[DTrace-devel] [PATCH v3 2/9] stapsdt provider: support systemwide probing

Alan Maguire alan.maguire at oracle.com
Tue Jan 13 16:51:25 UTC 2026


For stapsdt probes we can do systemwide probing by having
the kernel insert traps into the VMAs associated with a file.

The key problem for DTrace is how to specify a file path in
a module in a provider:module:function:probe specification.

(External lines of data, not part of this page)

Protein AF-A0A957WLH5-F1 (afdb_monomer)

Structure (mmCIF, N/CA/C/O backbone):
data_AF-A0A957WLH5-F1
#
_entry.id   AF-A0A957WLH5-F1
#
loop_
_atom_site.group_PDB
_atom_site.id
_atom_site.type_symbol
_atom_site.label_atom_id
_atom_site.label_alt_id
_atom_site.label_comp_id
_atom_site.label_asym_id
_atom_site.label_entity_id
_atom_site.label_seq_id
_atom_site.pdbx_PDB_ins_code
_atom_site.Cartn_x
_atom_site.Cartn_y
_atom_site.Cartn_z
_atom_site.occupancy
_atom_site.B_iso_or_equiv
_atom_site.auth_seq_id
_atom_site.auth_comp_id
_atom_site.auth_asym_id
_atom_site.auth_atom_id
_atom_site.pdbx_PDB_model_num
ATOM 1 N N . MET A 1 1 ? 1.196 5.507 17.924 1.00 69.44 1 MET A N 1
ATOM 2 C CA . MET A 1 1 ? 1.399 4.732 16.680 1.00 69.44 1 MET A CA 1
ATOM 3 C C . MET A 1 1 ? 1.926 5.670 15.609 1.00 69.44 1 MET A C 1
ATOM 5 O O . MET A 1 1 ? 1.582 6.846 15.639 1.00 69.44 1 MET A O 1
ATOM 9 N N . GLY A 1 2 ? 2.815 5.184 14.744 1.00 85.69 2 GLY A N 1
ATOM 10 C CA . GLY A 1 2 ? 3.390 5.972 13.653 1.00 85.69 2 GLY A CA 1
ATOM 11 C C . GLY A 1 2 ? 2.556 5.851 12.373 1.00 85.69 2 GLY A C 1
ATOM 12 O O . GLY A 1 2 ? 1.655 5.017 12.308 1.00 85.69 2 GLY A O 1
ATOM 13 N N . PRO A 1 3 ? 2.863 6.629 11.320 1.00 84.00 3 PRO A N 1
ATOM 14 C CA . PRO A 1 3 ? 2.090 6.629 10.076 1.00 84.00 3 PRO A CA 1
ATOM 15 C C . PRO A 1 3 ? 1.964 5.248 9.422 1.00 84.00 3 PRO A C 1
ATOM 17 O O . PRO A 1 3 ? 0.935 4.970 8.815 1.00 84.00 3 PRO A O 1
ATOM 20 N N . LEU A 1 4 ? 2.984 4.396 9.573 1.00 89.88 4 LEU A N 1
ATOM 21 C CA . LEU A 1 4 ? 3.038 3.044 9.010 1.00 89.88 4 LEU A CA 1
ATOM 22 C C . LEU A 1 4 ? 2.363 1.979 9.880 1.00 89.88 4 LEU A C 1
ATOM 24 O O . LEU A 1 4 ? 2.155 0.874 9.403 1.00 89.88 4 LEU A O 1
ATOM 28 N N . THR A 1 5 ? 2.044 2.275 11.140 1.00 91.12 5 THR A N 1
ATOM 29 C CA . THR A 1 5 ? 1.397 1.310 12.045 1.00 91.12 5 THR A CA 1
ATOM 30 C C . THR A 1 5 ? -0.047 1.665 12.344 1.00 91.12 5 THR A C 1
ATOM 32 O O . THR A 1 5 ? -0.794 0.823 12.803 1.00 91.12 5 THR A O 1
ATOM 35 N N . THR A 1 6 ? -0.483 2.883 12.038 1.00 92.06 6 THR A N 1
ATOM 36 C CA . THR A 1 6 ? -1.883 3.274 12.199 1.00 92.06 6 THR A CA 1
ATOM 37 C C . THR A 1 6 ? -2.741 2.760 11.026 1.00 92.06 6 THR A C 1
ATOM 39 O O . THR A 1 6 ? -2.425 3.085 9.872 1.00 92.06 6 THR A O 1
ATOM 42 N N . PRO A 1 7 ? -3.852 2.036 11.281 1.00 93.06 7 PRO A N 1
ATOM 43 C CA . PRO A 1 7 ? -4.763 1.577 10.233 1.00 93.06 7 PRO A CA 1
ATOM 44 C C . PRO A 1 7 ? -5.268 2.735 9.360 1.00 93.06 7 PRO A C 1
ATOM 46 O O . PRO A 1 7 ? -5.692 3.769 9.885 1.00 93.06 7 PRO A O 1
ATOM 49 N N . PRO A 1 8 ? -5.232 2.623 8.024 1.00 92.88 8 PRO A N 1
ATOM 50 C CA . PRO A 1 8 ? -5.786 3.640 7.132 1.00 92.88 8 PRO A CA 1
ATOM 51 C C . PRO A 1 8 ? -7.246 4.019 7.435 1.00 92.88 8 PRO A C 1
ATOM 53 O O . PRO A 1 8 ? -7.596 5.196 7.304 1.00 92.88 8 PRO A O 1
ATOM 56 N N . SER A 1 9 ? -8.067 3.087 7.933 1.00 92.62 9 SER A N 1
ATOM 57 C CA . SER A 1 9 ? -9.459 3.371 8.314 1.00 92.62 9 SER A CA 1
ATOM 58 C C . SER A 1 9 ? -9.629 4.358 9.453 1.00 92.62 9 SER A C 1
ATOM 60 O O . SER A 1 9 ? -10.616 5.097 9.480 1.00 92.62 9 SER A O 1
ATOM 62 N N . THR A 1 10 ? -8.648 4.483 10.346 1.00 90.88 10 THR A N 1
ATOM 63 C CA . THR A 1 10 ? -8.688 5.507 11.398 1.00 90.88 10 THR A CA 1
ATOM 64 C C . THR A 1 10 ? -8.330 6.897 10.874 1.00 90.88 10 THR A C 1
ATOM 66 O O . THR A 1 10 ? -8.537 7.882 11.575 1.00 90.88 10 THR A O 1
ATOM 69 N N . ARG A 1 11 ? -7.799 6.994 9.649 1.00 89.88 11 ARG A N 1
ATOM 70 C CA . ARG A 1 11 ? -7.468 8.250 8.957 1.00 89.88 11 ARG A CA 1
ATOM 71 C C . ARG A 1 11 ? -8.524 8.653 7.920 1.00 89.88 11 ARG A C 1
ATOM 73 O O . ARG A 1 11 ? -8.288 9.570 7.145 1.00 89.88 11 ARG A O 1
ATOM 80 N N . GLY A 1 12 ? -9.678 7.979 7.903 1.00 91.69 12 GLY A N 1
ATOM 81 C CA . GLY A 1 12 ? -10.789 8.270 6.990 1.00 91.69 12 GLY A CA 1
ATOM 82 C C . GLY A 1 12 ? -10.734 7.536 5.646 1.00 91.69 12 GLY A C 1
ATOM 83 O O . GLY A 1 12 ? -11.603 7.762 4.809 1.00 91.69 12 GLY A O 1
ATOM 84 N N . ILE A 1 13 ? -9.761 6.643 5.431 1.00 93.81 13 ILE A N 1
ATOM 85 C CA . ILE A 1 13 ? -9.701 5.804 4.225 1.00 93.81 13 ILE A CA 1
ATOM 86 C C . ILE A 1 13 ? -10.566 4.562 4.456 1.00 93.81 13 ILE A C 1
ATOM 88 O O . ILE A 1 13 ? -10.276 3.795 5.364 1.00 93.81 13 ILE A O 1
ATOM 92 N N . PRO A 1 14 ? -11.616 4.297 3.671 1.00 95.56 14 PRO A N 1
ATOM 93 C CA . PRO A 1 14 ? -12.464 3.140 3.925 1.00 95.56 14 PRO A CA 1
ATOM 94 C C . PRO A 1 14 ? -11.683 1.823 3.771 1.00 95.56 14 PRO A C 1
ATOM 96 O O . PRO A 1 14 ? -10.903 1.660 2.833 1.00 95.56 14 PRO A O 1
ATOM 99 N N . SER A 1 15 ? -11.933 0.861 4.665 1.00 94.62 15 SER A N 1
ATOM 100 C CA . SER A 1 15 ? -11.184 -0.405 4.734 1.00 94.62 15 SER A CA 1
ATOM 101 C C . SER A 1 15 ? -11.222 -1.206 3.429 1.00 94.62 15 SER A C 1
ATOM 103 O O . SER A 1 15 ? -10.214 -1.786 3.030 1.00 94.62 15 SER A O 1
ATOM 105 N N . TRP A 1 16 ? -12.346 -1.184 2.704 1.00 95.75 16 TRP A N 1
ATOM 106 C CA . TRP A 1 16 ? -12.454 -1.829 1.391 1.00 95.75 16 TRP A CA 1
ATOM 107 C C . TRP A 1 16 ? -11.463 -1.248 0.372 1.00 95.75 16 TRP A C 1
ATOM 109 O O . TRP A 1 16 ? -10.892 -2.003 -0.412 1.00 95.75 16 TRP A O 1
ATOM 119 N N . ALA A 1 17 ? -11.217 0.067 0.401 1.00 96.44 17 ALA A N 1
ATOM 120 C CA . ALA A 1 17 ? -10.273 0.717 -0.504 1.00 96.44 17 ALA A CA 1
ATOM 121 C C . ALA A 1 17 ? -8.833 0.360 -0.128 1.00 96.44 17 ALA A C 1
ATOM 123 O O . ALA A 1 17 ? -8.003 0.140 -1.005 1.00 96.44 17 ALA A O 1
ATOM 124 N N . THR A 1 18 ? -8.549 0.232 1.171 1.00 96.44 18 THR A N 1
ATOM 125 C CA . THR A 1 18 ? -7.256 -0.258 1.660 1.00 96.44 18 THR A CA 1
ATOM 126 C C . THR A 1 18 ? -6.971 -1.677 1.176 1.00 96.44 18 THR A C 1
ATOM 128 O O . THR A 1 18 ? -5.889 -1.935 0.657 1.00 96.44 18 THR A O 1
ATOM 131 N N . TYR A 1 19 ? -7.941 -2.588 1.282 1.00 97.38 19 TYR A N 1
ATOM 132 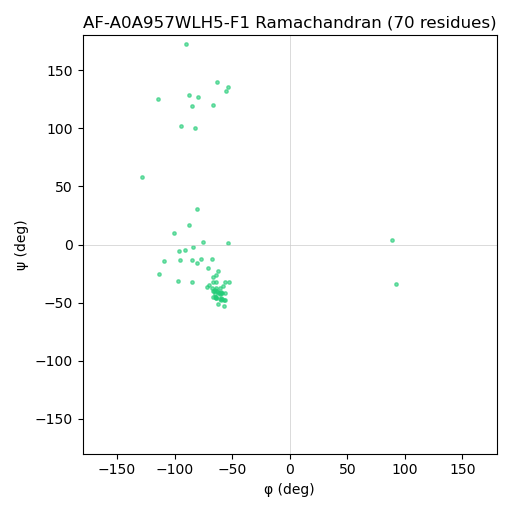C CA . TYR A 1 19 ? -7.774 -3.957 0.791 1.00 97.38 19 TYR A CA 1
ATOM 133 C C . TYR A 1 19 ? -7.659 -4.023 -0.732 1.00 97.38 19 TYR A C 1
ATOM 135 O O . TYR A 1 19 ? -6.811 -4.755 -1.236 1.00 97.38 19 TYR A O 1
ATOM 143 N N . LEU A 1 20 ? -8.447 -3.231 -1.466 1.00 97.50 20 LEU A N 1
ATOM 144 C CA . LEU A 1 20 ? -8.320 -3.122 -2.920 1.00 97.50 20 LEU A CA 1
ATOM 145 C C . LEU A 1 20 ? -6.897 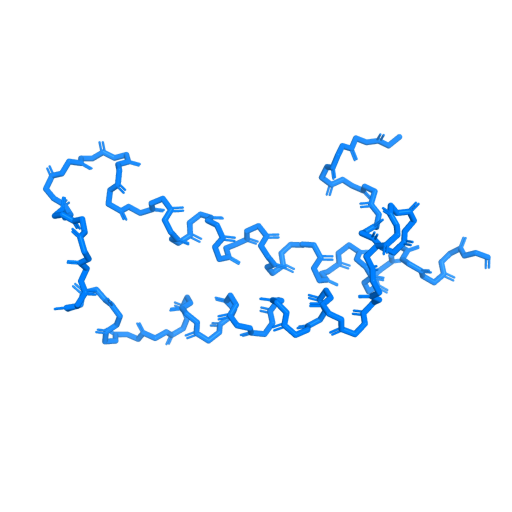-2.695 -3.312 1.00 97.50 20 LEU A C 1
ATOM 147 O O . LEU A 1 20 ? -6.275 -3.328 -4.159 1.00 97.50 20 LEU A O 1
ATOM 151 N N . ALA A 1 21 ? -6.363 -1.658 -2.663 1.00 96.38 21 ALA A N 1
ATOM 152 C CA . ALA A 1 21 ? -5.022 -1.158 -2.943 1.00 96.38 21 ALA A CA 1
ATOM 153 C C . ALA A 1 21 ? -3.933 -2.188 -2.598 1.00 96.38 21 ALA A C 1
ATOM 155 O O . ALA A 1 21 ? -2.986 -2.356 -3.364 1.00 96.38 21 ALA A O 1
ATOM 156 N N . ALA A 1 22 ? -4.091 -2.929 -1.497 1.00 96.94 22 ALA A N 1
ATOM 157 C CA . ALA A 1 22 ? -3.189 -4.021 -1.134 1.00 96.94 22 ALA A CA 1
ATOM 158 C C . ALA A 1 22 ? -3.190 -5.150 -2.179 1.00 96.94 22 ALA A C 1
ATOM 160 O O . ALA A 1 22 ? -2.128 -5.656 -2.534 1.00 96.94 22 ALA A O 1
ATOM 161 N N . VAL A 1 23 ? -4.360 -5.514 -2.716 1.00 96.12 23 VAL A N 1
ATOM 162 C CA . VAL A 1 23 ? -4.473 -6.504 -3.800 1.00 96.12 23 VAL A CA 1
ATOM 163 C C . VAL A 1 23 ? -3.808 -5.998 -5.079 1.00 96.12 23 VAL A C 1
ATOM 165 O O . VAL A 1 23 ? -3.082 -6.758 -5.712 1.00 96.12 23 VAL A O 1
ATOM 168 N N . VAL A 1 24 ? -3.991 -4.724 -5.441 1.00 93.25 24 VAL A N 1
ATOM 169 C CA . VAL A 1 24 ? -3.303 -4.115 -6.594 1.00 93.25 24 VAL A CA 1
ATOM 170 C C . VAL A 1 24 ? -1.786 -4.173 -6.417 1.00 93.25 24 VAL A C 1
ATOM 172 O O . VAL A 1 24 ? -1.095 -4.612 -7.332 1.00 93.25 24 VAL A O 1
ATOM 175 N N . GLY A 1 25 ? -1.272 -3.810 -5.237 1.00 92.31 25 GLY A N 1
ATOM 176 C CA . GLY A 1 25 ? 0.154 -3.924 -4.921 1.00 92.31 25 GLY A CA 1
ATOM 177 C C . GLY A 1 25 ? 0.665 -5.364 -5.019 1.00 92.31 25 GLY A C 1
ATOM 178 O O . GLY A 1 25 ? 1.717 -5.603 -5.600 1.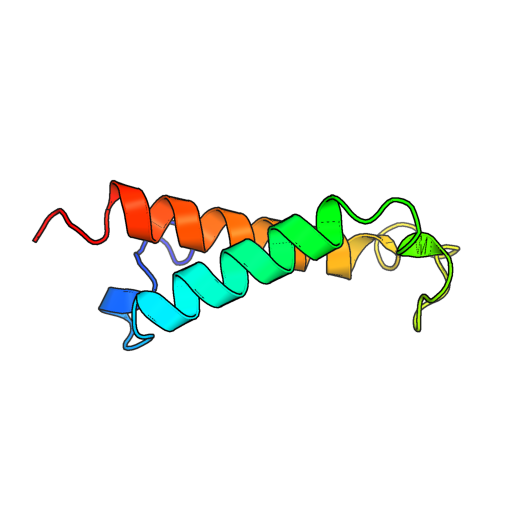00 92.31 25 GLY A O 1
ATOM 179 N N . MET A 1 26 ? -0.107 -6.340 -4.531 1.00 92.56 26 MET A N 1
ATOM 180 C CA . MET A 1 26 ? 0.241 -7.761 -4.634 1.00 92.56 26 MET A CA 1
ATOM 181 C C . MET A 1 26 ? 0.288 -8.236 -6.089 1.00 92.56 26 MET A C 1
ATOM 183 O O . MET A 1 26 ? 1.233 -8.911 -6.478 1.00 92.56 26 MET A O 1
ATOM 187 N N . VAL A 1 27 ? -0.710 -7.879 -6.903 1.00 90.38 27 VAL A N 1
ATOM 188 C CA . VAL A 1 27 ? -0.743 -8.227 -8.333 1.00 90.38 27 VAL A CA 1
ATOM 189 C C . VAL A 1 27 ? 0.421 -7.578 -9.077 1.00 90.38 27 VAL A C 1
ATOM 191 O O . VAL A 1 27 ? 1.026 -8.233 -9.918 1.00 90.38 27 VAL A O 1
ATOM 194 N N . TYR A 1 28 ? 0.751 -6.326 -8.752 1.00 85.12 28 TYR A N 1
ATOM 195 C CA . TYR A 1 28 ? 1.886 -5.608 -9.325 1.00 85.12 28 TYR A CA 1
ATOM 196 C C . TYR A 1 28 ? 3.215 -6.302 -8.985 1.00 85.12 28 TYR A C 1
ATOM 198 O O . TYR A 1 28 ? 3.966 -6.644 -9.891 1.00 85.12 28 TYR A O 1
ATOM 206 N N . LEU A 1 29 ? 3.457 -6.611 -7.705 1.00 85.56 29 LEU A N 1
ATOM 207 C CA . LEU A 1 29 ? 4.693 -7.257 -7.245 1.00 85.56 29 LEU A CA 1
ATOM 208 C C . LEU A 1 29 ? 4.835 -8.701 -7.760 1.00 85.56 29 LEU A C 1
ATOM 210 O O . LEU A 1 29 ? 5.938 -9.188 -7.985 1.00 85.56 29 LEU A O 1
ATOM 214 N N . LEU A 1 30 ? 3.712 -9.402 -7.940 1.00 84.81 30 LEU A N 1
ATOM 215 C CA . LEU A 1 30 ? 3.679 -10.753 -8.498 1.00 84.81 30 LEU A CA 1
ATOM 216 C C . LEU A 1 30 ? 3.673 -10.779 -10.026 1.00 84.81 30 LEU A C 1
ATOM 218 O O . LEU A 1 30 ? 3.638 -11.875 -10.577 1.00 84.81 30 LEU A O 1
ATOM 222 N N . ASN A 1 31 ? 3.657 -9.637 -10.718 1.00 80.88 31 ASN A N 1
ATOM 223 C CA . ASN A 1 31 ? 3.643 -9.613 -12.173 1.00 80.88 31 ASN A CA 1
ATOM 224 C C . ASN A 1 31 ? 5.071 -9.790 -12.725 1.00 80.88 31 ASN A C 1
ATOM 226 O O . ASN A 1 31 ? 5.796 -8.803 -12.848 1.00 80.88 31 ASN A O 1
ATOM 230 N N . PRO A 1 32 ? 5.471 -10.998 -13.174 1.00 59.38 32 PRO A N 1
ATOM 231 C CA . PRO A 1 32 ? 6.820 -11.228 -13.691 1.00 59.38 32 PRO A CA 1
ATOM 232 C C . PRO A 1 32 ? 7.080 -10.494 -15.017 1.00 59.38 32 PRO A C 1
ATOM 234 O O . PRO A 1 32 ? 8.216 -10.429 -15.469 1.00 59.38 32 PRO A O 1
ATOM 237 N N . THR A 1 33 ? 6.030 -9.973 -15.665 1.00 59.97 33 THR A N 1
ATOM 238 C CA . THR A 1 33 ? 6.115 -9.207 -16.919 1.00 59.97 33 THR A CA 1
ATOM 239 C C . THR A 1 33 ? 6.131 -7.688 -16.701 1.00 59.97 33 THR A C 1
ATOM 241 O O . THR A 1 33 ? 6.303 -6.945 -17.664 1.00 59.97 33 THR A O 1
ATOM 244 N N . GLY A 1 34 ? 5.959 -7.223 -15.455 1.00 57.12 34 GLY A N 1
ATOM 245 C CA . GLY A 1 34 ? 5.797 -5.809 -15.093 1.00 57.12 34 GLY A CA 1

Here the approach (also used by libbpf) is to support both
absolute paths and to expand binary/library names into full
paths using [LD_LIBRARY_]PATH from a binary/library name; so
specifying

myprov*:myprog::myprobe

causes us to search /usr/bin, /usr/sbin and PATH directories
to find myprog to instrument it.  If the module contains .so
we check /usr/lib, /usr/lib64 and LD_LIBRARY_PATH.  This is
beneficial as it allows scripts to be interoperable across
distros that use different directories for locating binaries.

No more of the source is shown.